## What this task involves
Repeat each line, word for word, from the one containing "ATOM 85 N N" through the last line of the entries, and include no other output.
--- Excerpted records Enclosed Below ---
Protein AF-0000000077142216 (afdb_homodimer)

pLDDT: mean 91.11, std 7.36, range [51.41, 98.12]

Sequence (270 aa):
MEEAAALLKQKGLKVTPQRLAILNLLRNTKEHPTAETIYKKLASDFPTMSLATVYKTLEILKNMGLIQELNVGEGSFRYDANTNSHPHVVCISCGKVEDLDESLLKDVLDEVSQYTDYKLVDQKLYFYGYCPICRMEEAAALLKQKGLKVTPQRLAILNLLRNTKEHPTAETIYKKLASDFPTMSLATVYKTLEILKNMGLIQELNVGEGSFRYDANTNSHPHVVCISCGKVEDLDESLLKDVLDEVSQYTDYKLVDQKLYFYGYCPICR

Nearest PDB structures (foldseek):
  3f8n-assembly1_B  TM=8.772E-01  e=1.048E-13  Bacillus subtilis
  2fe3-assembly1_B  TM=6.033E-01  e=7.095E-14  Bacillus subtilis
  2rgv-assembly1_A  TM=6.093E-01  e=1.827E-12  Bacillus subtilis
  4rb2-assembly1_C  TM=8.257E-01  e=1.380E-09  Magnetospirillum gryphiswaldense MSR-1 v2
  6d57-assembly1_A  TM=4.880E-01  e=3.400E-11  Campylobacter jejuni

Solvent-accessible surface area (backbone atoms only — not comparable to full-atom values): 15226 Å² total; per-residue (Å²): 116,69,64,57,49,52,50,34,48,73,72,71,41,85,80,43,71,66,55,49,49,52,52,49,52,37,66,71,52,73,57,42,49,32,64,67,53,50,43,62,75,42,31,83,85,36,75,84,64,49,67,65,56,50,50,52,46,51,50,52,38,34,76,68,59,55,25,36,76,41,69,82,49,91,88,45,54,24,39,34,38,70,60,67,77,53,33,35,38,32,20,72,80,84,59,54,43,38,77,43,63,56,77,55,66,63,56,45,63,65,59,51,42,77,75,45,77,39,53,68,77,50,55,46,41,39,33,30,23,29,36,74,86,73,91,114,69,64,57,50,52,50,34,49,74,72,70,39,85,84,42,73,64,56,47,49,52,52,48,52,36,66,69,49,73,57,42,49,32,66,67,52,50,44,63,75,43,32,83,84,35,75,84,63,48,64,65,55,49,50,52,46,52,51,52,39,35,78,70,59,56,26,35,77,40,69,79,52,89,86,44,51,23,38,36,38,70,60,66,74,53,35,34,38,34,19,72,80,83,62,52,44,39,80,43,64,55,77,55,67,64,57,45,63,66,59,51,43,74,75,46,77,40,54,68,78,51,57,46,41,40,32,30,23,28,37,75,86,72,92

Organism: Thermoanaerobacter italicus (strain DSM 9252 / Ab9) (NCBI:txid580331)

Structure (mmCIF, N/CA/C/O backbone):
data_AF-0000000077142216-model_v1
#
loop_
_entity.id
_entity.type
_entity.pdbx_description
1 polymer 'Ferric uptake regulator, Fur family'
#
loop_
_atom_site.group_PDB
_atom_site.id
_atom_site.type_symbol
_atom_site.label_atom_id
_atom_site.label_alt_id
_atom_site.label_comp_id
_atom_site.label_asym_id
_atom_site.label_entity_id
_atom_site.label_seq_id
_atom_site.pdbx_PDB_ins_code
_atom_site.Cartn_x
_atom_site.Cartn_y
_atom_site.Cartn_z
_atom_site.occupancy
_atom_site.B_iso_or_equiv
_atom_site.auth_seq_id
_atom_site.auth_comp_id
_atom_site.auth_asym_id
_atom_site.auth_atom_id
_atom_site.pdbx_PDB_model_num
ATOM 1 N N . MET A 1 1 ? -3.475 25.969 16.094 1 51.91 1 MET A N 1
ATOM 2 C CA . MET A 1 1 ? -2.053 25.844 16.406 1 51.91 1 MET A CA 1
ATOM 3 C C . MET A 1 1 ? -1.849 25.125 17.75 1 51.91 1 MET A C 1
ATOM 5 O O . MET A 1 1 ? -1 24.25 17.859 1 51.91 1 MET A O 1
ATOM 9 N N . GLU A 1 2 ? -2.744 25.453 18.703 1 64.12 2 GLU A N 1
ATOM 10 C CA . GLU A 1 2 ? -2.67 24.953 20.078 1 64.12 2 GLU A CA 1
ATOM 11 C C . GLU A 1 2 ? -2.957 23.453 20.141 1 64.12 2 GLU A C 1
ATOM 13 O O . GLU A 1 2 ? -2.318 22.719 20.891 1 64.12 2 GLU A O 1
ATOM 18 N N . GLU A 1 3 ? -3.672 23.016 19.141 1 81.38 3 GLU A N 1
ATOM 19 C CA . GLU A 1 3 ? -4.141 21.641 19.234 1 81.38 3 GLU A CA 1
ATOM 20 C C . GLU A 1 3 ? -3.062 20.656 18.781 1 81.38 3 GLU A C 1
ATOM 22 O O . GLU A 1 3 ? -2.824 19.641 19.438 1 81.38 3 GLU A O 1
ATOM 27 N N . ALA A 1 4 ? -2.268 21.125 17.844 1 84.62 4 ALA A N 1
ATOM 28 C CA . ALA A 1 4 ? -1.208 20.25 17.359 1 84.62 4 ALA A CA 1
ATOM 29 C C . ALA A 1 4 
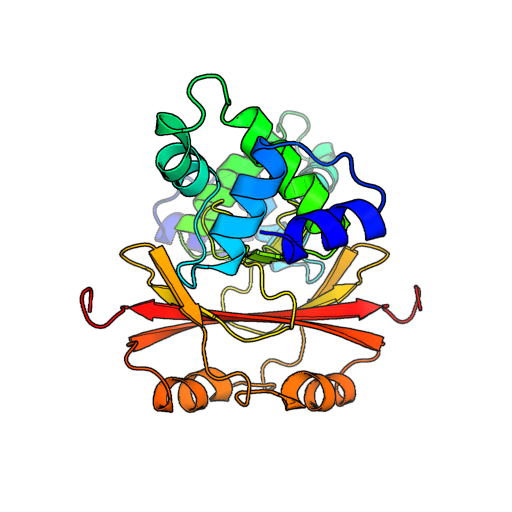? -0.079 20.141 18.375 1 84.62 4 ALA A C 1
ATOM 31 O O . ALA A 1 4 ? 0.451 19.047 18.625 1 84.62 4 ALA A O 1
ATOM 32 N N . ALA A 1 5 ? 0.216 21.219 18.938 1 87.94 5 ALA A N 1
ATOM 33 C CA . ALA A 1 5 ? 1.271 21.234 19.938 1 87.94 5 ALA A CA 1
ATOM 34 C C . ALA A 1 5 ? 0.904 20.359 21.141 1 87.94 5 ALA A C 1
ATOM 36 O O . ALA A 1 5 ? 1.739 19.609 21.641 1 87.94 5 ALA A O 1
ATOM 37 N N . ALA A 1 6 ? -0.245 20.531 21.562 1 88.88 6 ALA A N 1
ATOM 38 C CA . ALA A 1 6 ? -0.734 19.75 22.688 1 88.88 6 ALA A CA 1
ATOM 39 C C . ALA A 1 6 ? -0.698 18.266 22.375 1 88.88 6 ALA A C 1
ATOM 41 O O . ALA A 1 6 ? -0.339 17.438 23.234 1 88.88 6 ALA A O 1
ATOM 42 N N . LEU A 1 7 ? -1.02 17.953 21.188 1 86.06 7 LEU A N 1
ATOM 43 C CA . LEU A 1 7 ? -1.029 16.562 20.766 1 86.06 7 LEU A CA 1
ATOM 44 C C . LEU A 1 7 ? 0.383 15.984 20.75 1 86.06 7 LEU A C 1
ATOM 46 O O . LEU A 1 7 ? 0.605 14.867 21.219 1 86.06 7 LEU A O 1
ATOM 50 N N . LEU A 1 8 ? 1.321 16.734 20.234 1 89.25 8 LEU A N 1
ATOM 51 C CA . LEU A 1 8 ? 2.711 16.297 20.203 1 89.25 8 LEU A CA 1
ATOM 52 C C . LEU A 1 8 ? 3.248 16.078 21.609 1 89.25 8 LEU A C 1
ATOM 54 O O . LEU A 1 8 ? 3.875 15.047 21.891 1 89.25 8 LEU A O 1
ATOM 58 N N . LYS A 1 9 ? 2.924 16.953 22.438 1 88.88 9 LYS A N 1
ATOM 59 C CA . LYS A 1 9 ? 3.363 16.859 23.828 1 88.88 9 LYS A CA 1
ATOM 60 C C . LYS A 1 9 ? 2.746 15.648 24.516 1 88.88 9 LYS A C 1
ATOM 62 O O . LYS A 1 9 ? 3.434 14.922 25.234 1 88.88 9 LYS A O 1
ATOM 67 N N . GLN A 1 10 ? 1.552 15.508 24.297 1 87.69 10 GLN A N 1
ATOM 68 C CA . GLN A 1 10 ? 0.823 14.383 24.891 1 87.69 10 GLN A CA 1
ATOM 69 C C . GLN A 1 10 ? 1.429 13.047 24.469 1 87.69 10 GLN A C 1
ATOM 71 O O . GLN A 1 10 ? 1.46 12.102 25.25 1 87.69 10 GLN A O 1
ATOM 76 N N . LYS A 1 11 ? 1.967 13.055 23.297 1 87.19 11 LYS A N 1
ATOM 77 C CA . LYS A 1 11 ? 2.525 11.812 22.766 1 87.19 11 LYS A CA 1
ATOM 78 C C . LYS A 1 11 ? 4.004 11.68 23.109 1 87.19 11 LYS A C 1
ATOM 80 O O . LYS A 1 11 ? 4.656 10.711 22.719 1 87.19 11 LYS A O 1
ATOM 85 N N . GLY A 1 12 ? 4.582 12.719 23.781 1 86.81 12 GLY A N 1
ATOM 86 C CA . GLY A 1 12 ? 5.953 12.648 24.25 1 86.81 12 GLY A CA 1
ATOM 87 C C . GLY A 1 12 ? 6.969 13.094 23.219 1 86.81 12 GLY A C 1
ATOM 88 O O . GLY A 1 12 ? 8.156 12.758 23.328 1 86.81 12 GLY A O 1
ATOM 89 N N . LEU A 1 13 ? 6.43 13.781 22.203 1 85.56 13 LEU A N 1
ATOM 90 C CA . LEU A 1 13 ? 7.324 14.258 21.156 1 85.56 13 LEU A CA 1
--- End of Enclosed Excerpted records ---
## Response area
ATOM 85 N N . GLY A 1 12 ? 4.582 12.719 23.781 1 86.81 12 GLY A N 1
ATOM 86 C CA . GLY A 1 12 ? 5.953 12.648 24.25 1 86.81 12 GLY A CA 1
ATOM 87 C C . GLY A 1 12 ? 6.969 13.094 23.219 1 86.81 12 GLY A C 1
ATOM 88 O O . GLY A 1 12 ? 8.156 12.758 23.328 1 86.81 12 GLY A O 1
ATOM 89 N N . LEU A 1 13 ? 6.43 13.781 22.203 1 85.56 13 LEU A N 1
ATOM 90 C CA . LEU A 1 13 ? 7.324 14.258 21.156 1 85.56 13 LEU A CA 1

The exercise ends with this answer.